What is being asked:
In the listing that follows, copy out each line that includes the word "like".

Record set:

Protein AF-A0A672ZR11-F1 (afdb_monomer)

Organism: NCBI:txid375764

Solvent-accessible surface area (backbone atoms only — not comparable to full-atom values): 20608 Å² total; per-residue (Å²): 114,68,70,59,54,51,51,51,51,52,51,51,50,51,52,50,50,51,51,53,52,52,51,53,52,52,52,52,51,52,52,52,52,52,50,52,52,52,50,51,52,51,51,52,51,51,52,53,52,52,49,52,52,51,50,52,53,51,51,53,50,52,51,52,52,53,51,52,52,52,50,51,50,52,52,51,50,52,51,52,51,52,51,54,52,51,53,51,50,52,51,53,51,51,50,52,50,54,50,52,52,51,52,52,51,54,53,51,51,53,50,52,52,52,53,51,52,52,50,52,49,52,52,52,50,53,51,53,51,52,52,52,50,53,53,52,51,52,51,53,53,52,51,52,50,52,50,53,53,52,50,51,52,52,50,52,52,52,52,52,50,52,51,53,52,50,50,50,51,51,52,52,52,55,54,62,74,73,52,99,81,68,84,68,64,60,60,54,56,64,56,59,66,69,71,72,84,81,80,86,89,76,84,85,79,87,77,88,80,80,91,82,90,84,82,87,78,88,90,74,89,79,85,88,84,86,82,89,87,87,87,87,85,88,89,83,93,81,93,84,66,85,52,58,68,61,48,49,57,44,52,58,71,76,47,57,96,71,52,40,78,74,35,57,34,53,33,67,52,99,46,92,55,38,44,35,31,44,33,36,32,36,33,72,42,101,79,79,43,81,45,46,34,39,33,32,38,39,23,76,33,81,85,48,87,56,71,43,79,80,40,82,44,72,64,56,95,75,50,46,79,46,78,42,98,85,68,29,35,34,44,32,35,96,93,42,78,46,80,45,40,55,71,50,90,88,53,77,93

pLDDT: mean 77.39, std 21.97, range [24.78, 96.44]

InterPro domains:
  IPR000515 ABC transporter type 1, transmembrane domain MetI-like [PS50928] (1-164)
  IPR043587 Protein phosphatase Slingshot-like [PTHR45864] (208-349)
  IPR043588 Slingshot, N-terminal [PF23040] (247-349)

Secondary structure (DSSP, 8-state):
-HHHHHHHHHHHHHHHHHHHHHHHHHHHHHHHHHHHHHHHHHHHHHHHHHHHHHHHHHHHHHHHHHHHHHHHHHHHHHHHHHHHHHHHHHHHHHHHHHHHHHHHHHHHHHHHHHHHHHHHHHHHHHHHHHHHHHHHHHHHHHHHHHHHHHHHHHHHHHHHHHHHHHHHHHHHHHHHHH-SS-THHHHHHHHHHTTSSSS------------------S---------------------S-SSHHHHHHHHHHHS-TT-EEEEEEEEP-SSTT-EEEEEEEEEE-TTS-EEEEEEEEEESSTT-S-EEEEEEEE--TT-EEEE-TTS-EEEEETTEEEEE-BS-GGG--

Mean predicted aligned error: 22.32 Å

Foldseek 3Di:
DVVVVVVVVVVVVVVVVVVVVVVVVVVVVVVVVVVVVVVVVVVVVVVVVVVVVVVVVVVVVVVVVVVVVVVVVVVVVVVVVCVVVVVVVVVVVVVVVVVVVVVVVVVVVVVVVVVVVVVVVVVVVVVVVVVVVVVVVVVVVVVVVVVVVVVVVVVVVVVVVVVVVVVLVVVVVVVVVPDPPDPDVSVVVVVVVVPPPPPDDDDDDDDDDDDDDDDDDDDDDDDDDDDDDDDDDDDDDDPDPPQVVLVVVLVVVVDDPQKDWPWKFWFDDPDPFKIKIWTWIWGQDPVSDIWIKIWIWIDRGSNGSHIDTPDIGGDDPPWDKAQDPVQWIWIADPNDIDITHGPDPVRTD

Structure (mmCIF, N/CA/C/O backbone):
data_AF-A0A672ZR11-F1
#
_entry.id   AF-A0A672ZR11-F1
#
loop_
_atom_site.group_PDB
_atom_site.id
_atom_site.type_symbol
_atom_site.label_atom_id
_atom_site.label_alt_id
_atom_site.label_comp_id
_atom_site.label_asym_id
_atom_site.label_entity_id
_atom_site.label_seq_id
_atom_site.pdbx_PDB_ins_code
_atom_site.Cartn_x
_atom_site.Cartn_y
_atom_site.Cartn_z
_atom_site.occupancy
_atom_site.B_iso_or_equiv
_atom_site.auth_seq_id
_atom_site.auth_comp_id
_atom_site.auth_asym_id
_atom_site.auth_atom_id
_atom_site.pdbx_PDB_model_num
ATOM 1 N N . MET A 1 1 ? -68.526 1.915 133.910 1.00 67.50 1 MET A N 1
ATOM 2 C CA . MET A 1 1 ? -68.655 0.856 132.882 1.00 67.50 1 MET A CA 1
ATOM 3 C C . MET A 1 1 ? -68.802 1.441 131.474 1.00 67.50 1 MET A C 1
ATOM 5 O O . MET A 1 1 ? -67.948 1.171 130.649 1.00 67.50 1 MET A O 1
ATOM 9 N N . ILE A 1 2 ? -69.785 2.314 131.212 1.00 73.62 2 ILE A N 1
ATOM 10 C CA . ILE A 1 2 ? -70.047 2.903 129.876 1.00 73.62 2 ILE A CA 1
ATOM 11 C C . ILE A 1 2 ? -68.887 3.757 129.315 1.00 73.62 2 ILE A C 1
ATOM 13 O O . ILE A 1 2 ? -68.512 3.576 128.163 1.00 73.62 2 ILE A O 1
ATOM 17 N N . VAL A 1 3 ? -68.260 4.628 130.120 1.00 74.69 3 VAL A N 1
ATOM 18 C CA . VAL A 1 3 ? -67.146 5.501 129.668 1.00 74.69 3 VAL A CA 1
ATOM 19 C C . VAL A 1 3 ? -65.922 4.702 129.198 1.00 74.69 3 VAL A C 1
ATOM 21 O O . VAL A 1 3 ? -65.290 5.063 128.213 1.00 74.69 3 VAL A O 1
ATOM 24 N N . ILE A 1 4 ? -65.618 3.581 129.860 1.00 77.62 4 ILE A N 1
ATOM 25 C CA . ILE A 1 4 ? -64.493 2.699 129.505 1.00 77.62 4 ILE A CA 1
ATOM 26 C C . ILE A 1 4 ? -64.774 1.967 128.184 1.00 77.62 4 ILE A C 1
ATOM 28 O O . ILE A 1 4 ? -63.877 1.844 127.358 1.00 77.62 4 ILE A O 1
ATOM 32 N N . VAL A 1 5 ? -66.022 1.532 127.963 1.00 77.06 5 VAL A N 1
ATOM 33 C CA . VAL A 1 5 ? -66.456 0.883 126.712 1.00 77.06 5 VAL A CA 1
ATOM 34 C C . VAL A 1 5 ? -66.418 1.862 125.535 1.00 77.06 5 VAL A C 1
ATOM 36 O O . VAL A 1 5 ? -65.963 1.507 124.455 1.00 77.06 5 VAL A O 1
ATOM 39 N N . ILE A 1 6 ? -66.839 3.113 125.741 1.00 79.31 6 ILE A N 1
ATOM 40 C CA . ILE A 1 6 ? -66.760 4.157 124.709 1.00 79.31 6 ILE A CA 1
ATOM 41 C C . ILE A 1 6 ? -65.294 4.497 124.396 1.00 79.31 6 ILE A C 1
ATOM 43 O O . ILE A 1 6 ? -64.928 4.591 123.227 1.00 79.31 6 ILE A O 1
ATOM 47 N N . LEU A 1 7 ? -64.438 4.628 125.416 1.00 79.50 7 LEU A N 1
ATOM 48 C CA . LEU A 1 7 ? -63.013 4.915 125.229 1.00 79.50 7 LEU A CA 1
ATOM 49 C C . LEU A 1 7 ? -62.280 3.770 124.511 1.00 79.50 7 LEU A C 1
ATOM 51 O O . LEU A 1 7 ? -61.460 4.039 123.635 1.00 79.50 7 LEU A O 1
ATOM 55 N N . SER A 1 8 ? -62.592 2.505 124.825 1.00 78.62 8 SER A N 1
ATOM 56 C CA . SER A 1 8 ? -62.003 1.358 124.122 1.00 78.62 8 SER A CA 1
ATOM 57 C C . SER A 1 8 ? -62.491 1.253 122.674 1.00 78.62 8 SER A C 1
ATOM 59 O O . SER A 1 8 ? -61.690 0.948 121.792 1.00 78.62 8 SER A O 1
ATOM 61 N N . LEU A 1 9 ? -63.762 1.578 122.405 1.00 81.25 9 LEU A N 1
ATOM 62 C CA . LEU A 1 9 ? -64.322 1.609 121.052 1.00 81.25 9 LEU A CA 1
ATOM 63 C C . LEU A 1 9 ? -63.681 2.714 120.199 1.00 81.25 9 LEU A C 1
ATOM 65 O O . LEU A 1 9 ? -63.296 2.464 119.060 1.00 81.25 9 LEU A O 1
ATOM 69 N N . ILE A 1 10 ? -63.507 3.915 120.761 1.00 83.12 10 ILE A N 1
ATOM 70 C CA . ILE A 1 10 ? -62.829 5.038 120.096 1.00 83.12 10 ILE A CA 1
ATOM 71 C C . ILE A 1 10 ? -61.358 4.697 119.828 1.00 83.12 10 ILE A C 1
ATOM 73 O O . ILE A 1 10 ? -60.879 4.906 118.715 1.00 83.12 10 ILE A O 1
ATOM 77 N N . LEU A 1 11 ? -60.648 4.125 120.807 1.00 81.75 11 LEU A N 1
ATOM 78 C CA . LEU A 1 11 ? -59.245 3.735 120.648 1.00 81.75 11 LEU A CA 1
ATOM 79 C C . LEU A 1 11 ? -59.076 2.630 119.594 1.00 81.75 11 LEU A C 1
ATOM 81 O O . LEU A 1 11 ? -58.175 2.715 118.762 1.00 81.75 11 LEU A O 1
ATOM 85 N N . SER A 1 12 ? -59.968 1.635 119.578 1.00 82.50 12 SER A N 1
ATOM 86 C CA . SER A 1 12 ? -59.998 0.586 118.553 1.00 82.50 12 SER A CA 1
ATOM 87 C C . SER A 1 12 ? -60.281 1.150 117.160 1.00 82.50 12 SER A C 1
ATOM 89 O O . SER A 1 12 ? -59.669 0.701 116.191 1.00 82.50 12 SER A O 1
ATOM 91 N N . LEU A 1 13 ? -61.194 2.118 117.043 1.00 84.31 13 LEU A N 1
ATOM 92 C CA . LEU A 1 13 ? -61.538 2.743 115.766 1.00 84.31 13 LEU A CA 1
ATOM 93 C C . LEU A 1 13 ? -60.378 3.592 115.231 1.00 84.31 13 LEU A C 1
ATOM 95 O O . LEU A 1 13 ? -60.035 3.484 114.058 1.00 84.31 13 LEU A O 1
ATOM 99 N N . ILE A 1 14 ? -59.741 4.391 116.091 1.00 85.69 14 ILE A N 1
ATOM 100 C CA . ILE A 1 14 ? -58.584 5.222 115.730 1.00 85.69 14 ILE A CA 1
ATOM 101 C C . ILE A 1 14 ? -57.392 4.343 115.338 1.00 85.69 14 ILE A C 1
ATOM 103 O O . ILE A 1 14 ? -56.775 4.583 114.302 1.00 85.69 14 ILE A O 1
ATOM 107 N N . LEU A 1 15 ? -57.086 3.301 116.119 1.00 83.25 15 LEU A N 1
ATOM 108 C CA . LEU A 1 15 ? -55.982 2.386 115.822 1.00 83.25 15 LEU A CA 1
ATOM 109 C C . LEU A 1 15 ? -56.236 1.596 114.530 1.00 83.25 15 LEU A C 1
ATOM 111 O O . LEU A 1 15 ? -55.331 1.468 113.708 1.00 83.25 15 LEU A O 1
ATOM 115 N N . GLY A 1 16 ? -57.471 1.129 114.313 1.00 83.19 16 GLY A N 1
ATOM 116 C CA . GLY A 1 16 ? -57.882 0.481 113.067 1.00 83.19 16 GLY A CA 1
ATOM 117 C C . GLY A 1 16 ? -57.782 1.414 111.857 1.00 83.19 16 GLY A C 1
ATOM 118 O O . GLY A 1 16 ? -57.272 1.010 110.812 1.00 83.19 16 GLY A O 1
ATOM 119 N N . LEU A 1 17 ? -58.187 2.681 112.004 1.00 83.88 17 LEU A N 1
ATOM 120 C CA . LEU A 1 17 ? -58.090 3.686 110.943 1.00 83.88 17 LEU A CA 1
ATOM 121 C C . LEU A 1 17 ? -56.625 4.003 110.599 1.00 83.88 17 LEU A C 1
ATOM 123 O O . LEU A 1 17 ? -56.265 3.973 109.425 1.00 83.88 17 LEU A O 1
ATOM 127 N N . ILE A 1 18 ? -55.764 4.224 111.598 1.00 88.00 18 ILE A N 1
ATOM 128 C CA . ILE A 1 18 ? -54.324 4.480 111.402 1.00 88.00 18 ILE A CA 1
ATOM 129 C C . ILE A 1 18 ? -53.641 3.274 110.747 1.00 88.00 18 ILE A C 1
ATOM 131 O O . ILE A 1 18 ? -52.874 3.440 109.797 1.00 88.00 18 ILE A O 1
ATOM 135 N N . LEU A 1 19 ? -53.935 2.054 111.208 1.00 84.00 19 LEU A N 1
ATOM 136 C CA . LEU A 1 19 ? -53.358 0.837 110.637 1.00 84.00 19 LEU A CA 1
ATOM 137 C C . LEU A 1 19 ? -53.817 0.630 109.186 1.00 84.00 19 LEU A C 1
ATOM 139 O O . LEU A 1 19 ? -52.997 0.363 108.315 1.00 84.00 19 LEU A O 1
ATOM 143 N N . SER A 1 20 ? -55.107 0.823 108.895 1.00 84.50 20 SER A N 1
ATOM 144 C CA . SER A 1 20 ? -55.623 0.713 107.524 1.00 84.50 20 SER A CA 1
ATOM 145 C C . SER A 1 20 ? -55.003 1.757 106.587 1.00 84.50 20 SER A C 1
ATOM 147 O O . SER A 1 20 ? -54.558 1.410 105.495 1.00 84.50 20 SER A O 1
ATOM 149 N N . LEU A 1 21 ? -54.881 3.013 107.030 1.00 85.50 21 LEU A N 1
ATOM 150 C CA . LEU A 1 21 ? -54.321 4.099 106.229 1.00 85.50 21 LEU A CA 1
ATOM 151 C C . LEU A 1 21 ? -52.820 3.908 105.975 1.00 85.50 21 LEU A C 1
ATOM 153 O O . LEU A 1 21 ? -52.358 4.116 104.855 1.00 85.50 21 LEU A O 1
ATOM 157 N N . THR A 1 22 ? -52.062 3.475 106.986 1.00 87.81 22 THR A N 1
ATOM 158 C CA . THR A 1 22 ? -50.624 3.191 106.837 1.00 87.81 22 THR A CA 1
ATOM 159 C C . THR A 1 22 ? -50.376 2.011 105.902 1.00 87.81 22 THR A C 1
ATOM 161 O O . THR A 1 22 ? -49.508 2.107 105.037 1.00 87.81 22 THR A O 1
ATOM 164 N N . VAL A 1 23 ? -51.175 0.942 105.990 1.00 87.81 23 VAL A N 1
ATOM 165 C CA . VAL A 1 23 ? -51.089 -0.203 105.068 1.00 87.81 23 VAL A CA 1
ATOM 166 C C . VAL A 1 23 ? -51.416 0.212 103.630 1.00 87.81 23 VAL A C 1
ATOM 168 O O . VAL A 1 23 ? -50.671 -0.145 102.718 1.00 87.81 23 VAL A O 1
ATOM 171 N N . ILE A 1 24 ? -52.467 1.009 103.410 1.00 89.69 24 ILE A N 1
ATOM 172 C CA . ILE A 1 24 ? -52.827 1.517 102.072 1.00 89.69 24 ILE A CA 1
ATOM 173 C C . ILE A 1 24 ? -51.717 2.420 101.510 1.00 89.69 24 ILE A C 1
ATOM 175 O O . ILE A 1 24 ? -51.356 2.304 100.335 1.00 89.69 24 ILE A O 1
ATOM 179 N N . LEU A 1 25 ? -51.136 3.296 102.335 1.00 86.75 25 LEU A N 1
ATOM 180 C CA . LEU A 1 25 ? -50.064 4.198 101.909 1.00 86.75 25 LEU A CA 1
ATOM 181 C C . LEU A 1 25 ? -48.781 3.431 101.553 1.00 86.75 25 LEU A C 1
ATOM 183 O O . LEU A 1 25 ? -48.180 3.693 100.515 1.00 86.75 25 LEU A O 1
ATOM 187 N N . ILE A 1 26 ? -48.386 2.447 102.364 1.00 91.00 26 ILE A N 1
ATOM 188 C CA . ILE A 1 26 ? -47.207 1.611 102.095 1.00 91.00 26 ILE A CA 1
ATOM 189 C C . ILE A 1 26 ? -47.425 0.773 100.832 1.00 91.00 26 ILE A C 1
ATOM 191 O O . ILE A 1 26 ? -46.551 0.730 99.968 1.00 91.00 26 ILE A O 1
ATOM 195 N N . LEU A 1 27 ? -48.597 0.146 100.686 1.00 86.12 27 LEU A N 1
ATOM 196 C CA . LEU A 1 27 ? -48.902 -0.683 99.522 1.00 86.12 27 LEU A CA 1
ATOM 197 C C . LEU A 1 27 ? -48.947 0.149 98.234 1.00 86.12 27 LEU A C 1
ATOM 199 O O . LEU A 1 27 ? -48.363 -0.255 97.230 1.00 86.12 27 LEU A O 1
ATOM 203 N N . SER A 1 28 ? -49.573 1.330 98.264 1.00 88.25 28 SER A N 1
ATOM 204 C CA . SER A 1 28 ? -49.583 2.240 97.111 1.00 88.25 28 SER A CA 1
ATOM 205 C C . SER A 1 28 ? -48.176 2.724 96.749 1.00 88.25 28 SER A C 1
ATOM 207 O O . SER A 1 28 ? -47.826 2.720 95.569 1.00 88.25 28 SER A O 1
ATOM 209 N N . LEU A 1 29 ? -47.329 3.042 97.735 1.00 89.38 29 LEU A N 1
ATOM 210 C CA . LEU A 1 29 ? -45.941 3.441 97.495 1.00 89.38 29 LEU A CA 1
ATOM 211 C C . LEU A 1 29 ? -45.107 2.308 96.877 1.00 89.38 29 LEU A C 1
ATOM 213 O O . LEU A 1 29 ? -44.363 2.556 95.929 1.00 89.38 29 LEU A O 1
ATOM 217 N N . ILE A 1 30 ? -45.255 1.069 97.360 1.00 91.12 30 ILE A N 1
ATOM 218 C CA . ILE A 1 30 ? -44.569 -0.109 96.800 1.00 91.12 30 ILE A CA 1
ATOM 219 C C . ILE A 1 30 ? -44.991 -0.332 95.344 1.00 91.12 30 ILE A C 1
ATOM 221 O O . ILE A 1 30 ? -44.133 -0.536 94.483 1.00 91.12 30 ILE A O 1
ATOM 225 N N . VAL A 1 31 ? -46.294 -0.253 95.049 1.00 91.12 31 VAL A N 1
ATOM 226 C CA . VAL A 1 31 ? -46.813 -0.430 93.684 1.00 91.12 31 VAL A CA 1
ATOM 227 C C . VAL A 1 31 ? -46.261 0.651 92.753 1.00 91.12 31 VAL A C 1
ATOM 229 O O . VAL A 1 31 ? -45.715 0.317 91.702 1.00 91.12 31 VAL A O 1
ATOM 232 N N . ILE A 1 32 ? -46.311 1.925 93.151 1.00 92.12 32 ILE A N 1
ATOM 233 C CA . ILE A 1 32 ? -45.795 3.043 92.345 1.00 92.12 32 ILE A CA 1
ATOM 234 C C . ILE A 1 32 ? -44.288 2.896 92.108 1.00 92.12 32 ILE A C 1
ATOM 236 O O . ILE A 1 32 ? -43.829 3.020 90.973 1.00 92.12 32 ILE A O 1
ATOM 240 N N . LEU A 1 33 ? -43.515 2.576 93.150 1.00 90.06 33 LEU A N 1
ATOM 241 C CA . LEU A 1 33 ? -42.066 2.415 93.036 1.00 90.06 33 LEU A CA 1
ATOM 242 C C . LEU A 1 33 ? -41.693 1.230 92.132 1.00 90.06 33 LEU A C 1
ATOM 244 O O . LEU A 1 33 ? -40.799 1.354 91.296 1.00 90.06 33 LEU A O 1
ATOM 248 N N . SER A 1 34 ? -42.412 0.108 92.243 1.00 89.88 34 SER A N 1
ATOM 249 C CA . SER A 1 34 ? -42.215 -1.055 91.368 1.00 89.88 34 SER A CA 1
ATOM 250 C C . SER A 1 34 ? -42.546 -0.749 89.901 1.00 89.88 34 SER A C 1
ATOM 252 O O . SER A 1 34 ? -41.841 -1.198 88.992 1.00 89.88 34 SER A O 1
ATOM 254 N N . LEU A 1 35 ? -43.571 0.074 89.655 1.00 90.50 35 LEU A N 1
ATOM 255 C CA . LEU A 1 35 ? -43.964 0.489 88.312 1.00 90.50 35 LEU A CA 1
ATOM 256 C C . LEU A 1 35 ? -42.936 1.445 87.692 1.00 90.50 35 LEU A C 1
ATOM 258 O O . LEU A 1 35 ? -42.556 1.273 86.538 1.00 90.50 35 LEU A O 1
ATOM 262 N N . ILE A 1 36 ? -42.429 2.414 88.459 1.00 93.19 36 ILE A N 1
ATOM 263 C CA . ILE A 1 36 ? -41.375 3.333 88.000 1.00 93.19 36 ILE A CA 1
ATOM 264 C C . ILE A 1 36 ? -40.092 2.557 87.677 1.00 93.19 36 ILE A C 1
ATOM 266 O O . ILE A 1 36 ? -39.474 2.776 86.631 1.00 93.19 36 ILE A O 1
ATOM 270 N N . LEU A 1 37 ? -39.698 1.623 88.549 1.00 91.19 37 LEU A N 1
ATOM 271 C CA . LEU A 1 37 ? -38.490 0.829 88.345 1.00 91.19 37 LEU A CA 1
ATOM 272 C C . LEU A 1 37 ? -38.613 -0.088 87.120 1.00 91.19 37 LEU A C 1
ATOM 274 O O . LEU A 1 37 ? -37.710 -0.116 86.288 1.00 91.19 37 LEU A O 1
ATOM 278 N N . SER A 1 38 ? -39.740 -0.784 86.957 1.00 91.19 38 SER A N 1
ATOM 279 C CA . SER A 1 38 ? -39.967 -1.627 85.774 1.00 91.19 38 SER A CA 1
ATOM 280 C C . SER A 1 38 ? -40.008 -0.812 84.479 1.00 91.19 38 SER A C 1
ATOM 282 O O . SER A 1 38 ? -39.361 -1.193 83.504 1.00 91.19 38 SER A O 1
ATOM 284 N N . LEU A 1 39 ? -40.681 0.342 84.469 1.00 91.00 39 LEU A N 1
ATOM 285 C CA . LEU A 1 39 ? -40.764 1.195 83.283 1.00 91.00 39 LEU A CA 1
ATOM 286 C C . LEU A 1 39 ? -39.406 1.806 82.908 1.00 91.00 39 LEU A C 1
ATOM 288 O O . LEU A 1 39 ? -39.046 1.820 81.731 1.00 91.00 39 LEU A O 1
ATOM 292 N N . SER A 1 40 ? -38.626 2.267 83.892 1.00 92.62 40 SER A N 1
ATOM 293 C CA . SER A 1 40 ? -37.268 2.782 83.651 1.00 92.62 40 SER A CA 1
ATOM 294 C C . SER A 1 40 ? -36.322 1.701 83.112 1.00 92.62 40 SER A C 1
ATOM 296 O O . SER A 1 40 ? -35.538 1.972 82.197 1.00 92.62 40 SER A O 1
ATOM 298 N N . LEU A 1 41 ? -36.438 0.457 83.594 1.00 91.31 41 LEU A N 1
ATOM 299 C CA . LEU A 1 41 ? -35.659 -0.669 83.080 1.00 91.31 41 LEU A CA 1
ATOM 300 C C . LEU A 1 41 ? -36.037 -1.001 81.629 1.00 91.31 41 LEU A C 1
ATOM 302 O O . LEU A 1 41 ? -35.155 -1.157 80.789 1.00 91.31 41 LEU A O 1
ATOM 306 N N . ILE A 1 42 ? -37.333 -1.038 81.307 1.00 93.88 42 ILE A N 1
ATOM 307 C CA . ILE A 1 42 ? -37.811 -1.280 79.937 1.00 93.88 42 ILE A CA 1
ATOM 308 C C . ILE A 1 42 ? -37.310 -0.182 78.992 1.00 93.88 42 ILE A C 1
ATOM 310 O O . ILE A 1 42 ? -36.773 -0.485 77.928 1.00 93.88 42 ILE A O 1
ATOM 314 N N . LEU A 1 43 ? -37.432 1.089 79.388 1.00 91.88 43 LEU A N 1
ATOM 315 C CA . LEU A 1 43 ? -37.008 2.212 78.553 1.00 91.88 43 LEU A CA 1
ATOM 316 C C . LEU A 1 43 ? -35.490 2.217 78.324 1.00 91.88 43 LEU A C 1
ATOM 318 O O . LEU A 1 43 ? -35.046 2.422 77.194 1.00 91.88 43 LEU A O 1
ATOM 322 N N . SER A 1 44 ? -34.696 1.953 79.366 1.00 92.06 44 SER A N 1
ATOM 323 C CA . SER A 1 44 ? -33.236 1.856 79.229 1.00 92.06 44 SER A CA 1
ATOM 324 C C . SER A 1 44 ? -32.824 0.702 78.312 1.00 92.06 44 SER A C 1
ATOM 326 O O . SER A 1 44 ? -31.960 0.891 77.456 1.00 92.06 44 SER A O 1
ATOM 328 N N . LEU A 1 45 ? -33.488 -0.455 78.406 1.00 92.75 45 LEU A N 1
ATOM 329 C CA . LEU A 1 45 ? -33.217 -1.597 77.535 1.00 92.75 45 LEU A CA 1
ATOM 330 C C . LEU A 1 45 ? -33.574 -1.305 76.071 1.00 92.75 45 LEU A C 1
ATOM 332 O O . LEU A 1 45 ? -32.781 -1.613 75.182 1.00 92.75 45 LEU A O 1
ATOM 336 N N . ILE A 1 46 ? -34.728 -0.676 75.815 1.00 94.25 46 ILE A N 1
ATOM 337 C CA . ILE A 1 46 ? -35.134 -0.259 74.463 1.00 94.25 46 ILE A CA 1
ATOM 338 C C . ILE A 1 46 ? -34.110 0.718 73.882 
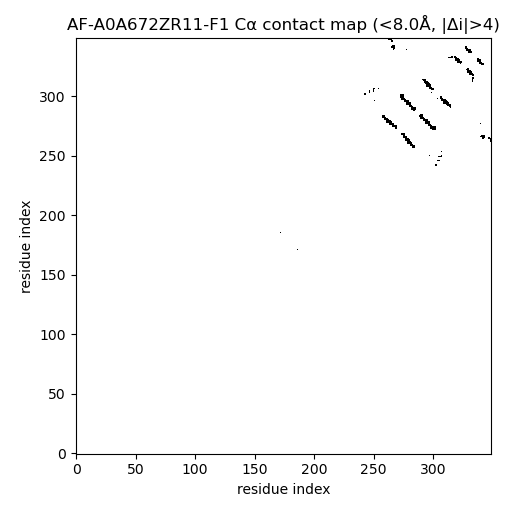1.00 94.25 46 ILE A C 1
ATOM 340 O O . ILE A 1 46 ? -33.699 0.559 72.732 1.00 94.25 46 ILE A O 1
ATOM 344 N N . LEU A 1 47 ? -33.661 1.698 74.674 1.00 92.81 47 LEU A N 1
ATOM 345 C CA . LEU A 1 47 ? -32.676 2.678 74.226 1.00 92.81 47 LEU A CA 1
ATOM 346 C C . LEU A 1 47 ? -31.344 2.005 73.866 1.00 92.81 47 LEU A C 1
ATOM 348 O O . LEU A 1 47 ? -30.832 2.234 72.770 1.00 92.81 47 LEU A O 1
ATOM 352 N N . ILE A 1 48 ? -30.823 1.132 74.734 1.00 94.75 48 ILE A N 1
ATOM 353 C CA . ILE A 1 48 ? -29.574 0.392 74.490 1.00 94.75 48 ILE A CA 1
ATOM 354 C C . ILE A 1 48 ? -29.692 -0.460 73.224 1.00 94.75 48 ILE A C 1
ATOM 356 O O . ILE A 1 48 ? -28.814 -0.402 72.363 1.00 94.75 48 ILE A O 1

Result for this exercise:
  IPR000515 ABC transporter type 1, transmembrane domain MetI-like [PS50928] (1-164)
  IPR043587 Protein phosphatase Slingshot-like [PTHR45864] (208-349)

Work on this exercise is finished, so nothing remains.